Provisioning of IBM Db2 database using a single node for transactional system has three paradigms.
- Legacy Paradigm – This is typical and used across the enterprise where a DBA will request a machine (virtual / bare metal) with SAN storage. This process in a large enterprise can take anywhere from 2 to 10 weeks. DBA will then install the software, configure the database, create objects and then the application team will connect to the databases. This is legacy monolithic system tightly coupled with hardware and application. Enterprises are slowly moving away from this paradigm.
- Contemporary Paradigm – Virtualization with vSAN capabilities, provided by VMware tooling through which a golden OS image with already installed Db2 software, is provisioned using HCI vSAN using commodity hardware in hours / days compared to weeks and months. These are typically not Tier-1 applications (which are still largely hosted in a monolithic environment) as the main premise of these solutions are hypervisor virtualization.

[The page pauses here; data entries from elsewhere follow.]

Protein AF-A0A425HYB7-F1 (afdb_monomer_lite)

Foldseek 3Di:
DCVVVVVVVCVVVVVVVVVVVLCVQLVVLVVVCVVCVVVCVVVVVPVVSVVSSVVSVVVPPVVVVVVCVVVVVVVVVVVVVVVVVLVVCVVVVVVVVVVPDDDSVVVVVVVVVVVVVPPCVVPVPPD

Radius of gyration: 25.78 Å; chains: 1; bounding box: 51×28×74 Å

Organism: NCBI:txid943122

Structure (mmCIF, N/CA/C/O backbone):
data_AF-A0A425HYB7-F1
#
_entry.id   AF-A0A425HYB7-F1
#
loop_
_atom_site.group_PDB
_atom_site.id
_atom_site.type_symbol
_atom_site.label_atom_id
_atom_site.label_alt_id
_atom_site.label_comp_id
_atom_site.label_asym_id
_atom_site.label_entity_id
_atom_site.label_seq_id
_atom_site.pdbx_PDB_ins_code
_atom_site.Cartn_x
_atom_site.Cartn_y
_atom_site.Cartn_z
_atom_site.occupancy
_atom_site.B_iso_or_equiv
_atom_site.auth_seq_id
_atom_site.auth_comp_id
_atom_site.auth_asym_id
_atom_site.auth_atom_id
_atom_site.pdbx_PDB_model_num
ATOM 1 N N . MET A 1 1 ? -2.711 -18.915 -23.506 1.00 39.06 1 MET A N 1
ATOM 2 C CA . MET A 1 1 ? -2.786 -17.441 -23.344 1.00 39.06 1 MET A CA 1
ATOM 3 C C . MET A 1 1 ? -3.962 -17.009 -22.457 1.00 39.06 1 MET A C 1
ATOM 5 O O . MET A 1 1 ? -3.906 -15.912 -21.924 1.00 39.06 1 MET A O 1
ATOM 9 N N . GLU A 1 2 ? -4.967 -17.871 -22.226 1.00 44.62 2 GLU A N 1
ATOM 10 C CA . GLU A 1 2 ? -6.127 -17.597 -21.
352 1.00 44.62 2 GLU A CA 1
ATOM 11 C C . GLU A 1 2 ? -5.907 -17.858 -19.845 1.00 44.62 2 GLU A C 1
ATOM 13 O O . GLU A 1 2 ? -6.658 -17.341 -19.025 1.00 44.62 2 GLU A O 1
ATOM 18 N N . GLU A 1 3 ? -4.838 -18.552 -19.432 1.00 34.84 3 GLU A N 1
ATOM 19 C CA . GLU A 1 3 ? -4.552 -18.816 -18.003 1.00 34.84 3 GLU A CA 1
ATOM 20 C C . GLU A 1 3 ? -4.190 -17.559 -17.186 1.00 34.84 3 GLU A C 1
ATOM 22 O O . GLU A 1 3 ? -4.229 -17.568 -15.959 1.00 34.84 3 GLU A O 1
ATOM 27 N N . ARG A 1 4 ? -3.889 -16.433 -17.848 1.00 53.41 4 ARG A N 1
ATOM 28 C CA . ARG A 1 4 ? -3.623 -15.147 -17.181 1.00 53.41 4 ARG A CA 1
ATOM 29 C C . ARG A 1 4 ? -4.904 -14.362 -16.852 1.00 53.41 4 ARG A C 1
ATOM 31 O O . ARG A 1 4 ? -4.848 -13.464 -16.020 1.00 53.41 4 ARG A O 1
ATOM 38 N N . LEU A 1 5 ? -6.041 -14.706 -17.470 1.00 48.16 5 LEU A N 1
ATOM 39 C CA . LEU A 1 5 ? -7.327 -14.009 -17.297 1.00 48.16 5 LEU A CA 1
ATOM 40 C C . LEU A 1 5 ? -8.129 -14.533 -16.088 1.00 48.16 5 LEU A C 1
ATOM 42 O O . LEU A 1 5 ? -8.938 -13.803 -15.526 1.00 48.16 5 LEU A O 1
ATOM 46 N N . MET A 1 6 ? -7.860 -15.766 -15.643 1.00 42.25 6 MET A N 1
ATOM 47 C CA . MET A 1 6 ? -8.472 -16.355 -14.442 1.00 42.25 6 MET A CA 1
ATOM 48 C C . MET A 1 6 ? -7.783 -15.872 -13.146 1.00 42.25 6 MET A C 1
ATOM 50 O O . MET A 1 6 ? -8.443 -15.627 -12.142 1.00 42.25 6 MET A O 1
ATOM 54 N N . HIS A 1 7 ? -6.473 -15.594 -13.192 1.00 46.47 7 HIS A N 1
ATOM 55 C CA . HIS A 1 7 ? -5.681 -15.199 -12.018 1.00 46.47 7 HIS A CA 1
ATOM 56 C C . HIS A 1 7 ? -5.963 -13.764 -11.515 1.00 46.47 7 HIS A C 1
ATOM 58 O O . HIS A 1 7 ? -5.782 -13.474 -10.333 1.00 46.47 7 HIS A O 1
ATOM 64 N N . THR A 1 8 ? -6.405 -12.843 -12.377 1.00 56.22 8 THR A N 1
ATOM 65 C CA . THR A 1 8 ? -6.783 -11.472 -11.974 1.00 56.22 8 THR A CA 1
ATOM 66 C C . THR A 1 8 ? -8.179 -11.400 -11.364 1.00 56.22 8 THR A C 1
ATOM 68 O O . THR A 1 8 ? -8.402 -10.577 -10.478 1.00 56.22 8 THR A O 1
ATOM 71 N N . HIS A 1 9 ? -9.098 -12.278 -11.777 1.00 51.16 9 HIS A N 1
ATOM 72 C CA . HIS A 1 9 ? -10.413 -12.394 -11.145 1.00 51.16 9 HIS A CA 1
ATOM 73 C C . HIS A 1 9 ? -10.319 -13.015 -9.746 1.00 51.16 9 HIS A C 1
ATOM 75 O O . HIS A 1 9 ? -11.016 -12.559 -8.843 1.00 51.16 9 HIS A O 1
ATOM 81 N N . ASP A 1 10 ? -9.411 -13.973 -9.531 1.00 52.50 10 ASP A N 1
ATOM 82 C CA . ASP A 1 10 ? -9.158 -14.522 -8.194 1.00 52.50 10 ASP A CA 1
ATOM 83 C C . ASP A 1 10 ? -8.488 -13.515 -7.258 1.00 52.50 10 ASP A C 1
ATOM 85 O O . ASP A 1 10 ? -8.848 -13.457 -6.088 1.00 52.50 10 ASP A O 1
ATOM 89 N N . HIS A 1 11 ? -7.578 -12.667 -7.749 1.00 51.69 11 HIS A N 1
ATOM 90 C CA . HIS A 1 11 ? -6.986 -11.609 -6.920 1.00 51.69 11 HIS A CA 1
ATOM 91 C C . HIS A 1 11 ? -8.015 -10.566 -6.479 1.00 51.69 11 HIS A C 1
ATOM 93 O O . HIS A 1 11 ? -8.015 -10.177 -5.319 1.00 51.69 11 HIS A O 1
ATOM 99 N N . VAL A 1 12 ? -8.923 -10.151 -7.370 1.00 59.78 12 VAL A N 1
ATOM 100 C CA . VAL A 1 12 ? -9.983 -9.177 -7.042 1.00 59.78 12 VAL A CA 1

- Cloud Native Paradigm – Using Kubernetes docker orchestration for optimum resource utilization (30-40%) of deploying Db2 in pods using Helm charts in a point and click fashion with Kubernetes DNS service to glue published IP addresses of the databases to the internal IP addresses of the pods where they can be deployed. In this paradigm, the plumbing of software installation, database creation, configuration and tuning are staged ahead of time through Helm charts and ready to be deployed on a click of a button. Since databases are stateful in Kubernetes cluster, the volume assignment can happen through GlusterFS or IBM Spectrum Scale with capabilities of snapshots, replication, mirroring, striping, encryption provided via software. Since this is still block storage for multiple read/write operations, the back-end storage can be simple direct attached flash drives to the servers or SAN based volumes. For locally attached flash drives, a virtual SAN for clustering can be achieved either through IBM Spectrum Scale or GlusterFS or vSAN of VMware. In case of a pod failure, Kubernetes will start the docker container into any available worker nodes, and there must be a facility through which the storage can be shared transparently across worker nodes. This is achieved through REST API endpoints managed by Heketi and consumed by Kubernetes.

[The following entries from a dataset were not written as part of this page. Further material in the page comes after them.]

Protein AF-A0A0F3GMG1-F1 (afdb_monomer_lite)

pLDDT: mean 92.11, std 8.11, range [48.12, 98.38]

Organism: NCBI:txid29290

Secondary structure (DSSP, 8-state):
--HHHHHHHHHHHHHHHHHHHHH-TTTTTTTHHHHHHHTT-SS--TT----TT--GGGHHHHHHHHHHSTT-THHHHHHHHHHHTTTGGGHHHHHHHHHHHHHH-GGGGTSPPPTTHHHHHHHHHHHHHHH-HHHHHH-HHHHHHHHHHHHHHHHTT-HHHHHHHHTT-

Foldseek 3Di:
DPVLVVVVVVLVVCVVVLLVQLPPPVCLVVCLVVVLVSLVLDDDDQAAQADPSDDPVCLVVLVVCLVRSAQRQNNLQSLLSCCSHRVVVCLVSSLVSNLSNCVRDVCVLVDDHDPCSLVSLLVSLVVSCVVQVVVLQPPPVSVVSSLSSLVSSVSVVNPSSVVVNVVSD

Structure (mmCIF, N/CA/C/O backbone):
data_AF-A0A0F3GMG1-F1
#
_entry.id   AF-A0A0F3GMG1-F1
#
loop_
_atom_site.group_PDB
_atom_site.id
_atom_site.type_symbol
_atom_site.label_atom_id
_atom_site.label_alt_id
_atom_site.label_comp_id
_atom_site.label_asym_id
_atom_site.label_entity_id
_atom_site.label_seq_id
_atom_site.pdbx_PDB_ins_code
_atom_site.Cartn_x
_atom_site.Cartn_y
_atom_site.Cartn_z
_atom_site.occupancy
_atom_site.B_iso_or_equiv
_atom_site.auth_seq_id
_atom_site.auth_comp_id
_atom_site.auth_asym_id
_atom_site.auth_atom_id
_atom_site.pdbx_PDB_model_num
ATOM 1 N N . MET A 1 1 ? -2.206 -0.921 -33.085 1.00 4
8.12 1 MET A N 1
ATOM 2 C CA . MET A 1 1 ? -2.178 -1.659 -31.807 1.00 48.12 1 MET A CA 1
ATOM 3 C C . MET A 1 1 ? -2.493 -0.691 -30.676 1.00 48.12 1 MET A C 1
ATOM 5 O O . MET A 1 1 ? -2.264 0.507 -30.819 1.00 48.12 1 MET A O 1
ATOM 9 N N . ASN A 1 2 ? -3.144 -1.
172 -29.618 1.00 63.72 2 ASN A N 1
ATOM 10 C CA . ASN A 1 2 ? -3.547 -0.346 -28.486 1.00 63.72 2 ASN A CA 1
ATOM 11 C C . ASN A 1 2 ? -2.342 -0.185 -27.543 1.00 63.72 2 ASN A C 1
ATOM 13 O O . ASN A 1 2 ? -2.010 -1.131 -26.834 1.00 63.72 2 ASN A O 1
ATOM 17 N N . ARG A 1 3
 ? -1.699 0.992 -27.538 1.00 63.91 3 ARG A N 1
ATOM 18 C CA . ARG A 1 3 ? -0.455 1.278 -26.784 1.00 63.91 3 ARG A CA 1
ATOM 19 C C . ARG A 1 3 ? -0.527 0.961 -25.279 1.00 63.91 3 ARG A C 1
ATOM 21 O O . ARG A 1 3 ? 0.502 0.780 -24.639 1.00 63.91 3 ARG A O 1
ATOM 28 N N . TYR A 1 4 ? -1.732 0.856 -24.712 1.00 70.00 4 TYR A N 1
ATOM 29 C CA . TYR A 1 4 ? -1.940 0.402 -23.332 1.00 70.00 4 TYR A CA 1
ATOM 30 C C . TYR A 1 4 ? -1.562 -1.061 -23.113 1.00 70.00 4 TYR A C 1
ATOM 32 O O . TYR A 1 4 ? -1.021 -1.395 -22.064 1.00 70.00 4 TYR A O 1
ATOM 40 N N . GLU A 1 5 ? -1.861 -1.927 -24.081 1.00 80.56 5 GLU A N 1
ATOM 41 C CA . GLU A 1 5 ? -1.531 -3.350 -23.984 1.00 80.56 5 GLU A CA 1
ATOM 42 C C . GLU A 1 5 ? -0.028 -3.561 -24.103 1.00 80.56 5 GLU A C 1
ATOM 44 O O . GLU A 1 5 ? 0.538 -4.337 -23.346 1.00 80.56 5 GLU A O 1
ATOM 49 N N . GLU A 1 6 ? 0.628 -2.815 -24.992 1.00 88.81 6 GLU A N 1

The top three players, IBM, AWS and Microsoft Azure are using similar ingredients of the recipe, but the preparation methods are different. Redhat OpenShift, Nutanix, Rackspace, Kublr and many others are providing similar environment to the doorsteps of clients.
IBM is on the cusp of winning this game by the release of IBM Cloud Private in Oct 2017, where customers will get elasticity and speed in their own data centers. This is evident by the immense response IBM has received from its enterprise customers – who are now adopting IBM Cloud solutions as the main workhorse of the enterprise. The good news is that IBM middleware is going to be “Cloud Native” at a much faster speed than ever before.
Provisioning storage volumes and growth management either through VMware vSphere Cloud Provider, GlusterFS or IBM Spectrum Scale (GPFS) is attained through endpoint management, which gives the speed and elasticity to deploy the Db2 containers through Kubernetes on any available pod.
The shared storage can be used for Db2 shared everything (OLTP) or shared nothing (Warehouse) architecture which provided high availability and no data re-distribution in case of shared nothing architecture. This concept is used in IBM Db2 Warehouse offering for Cloud or on-premise.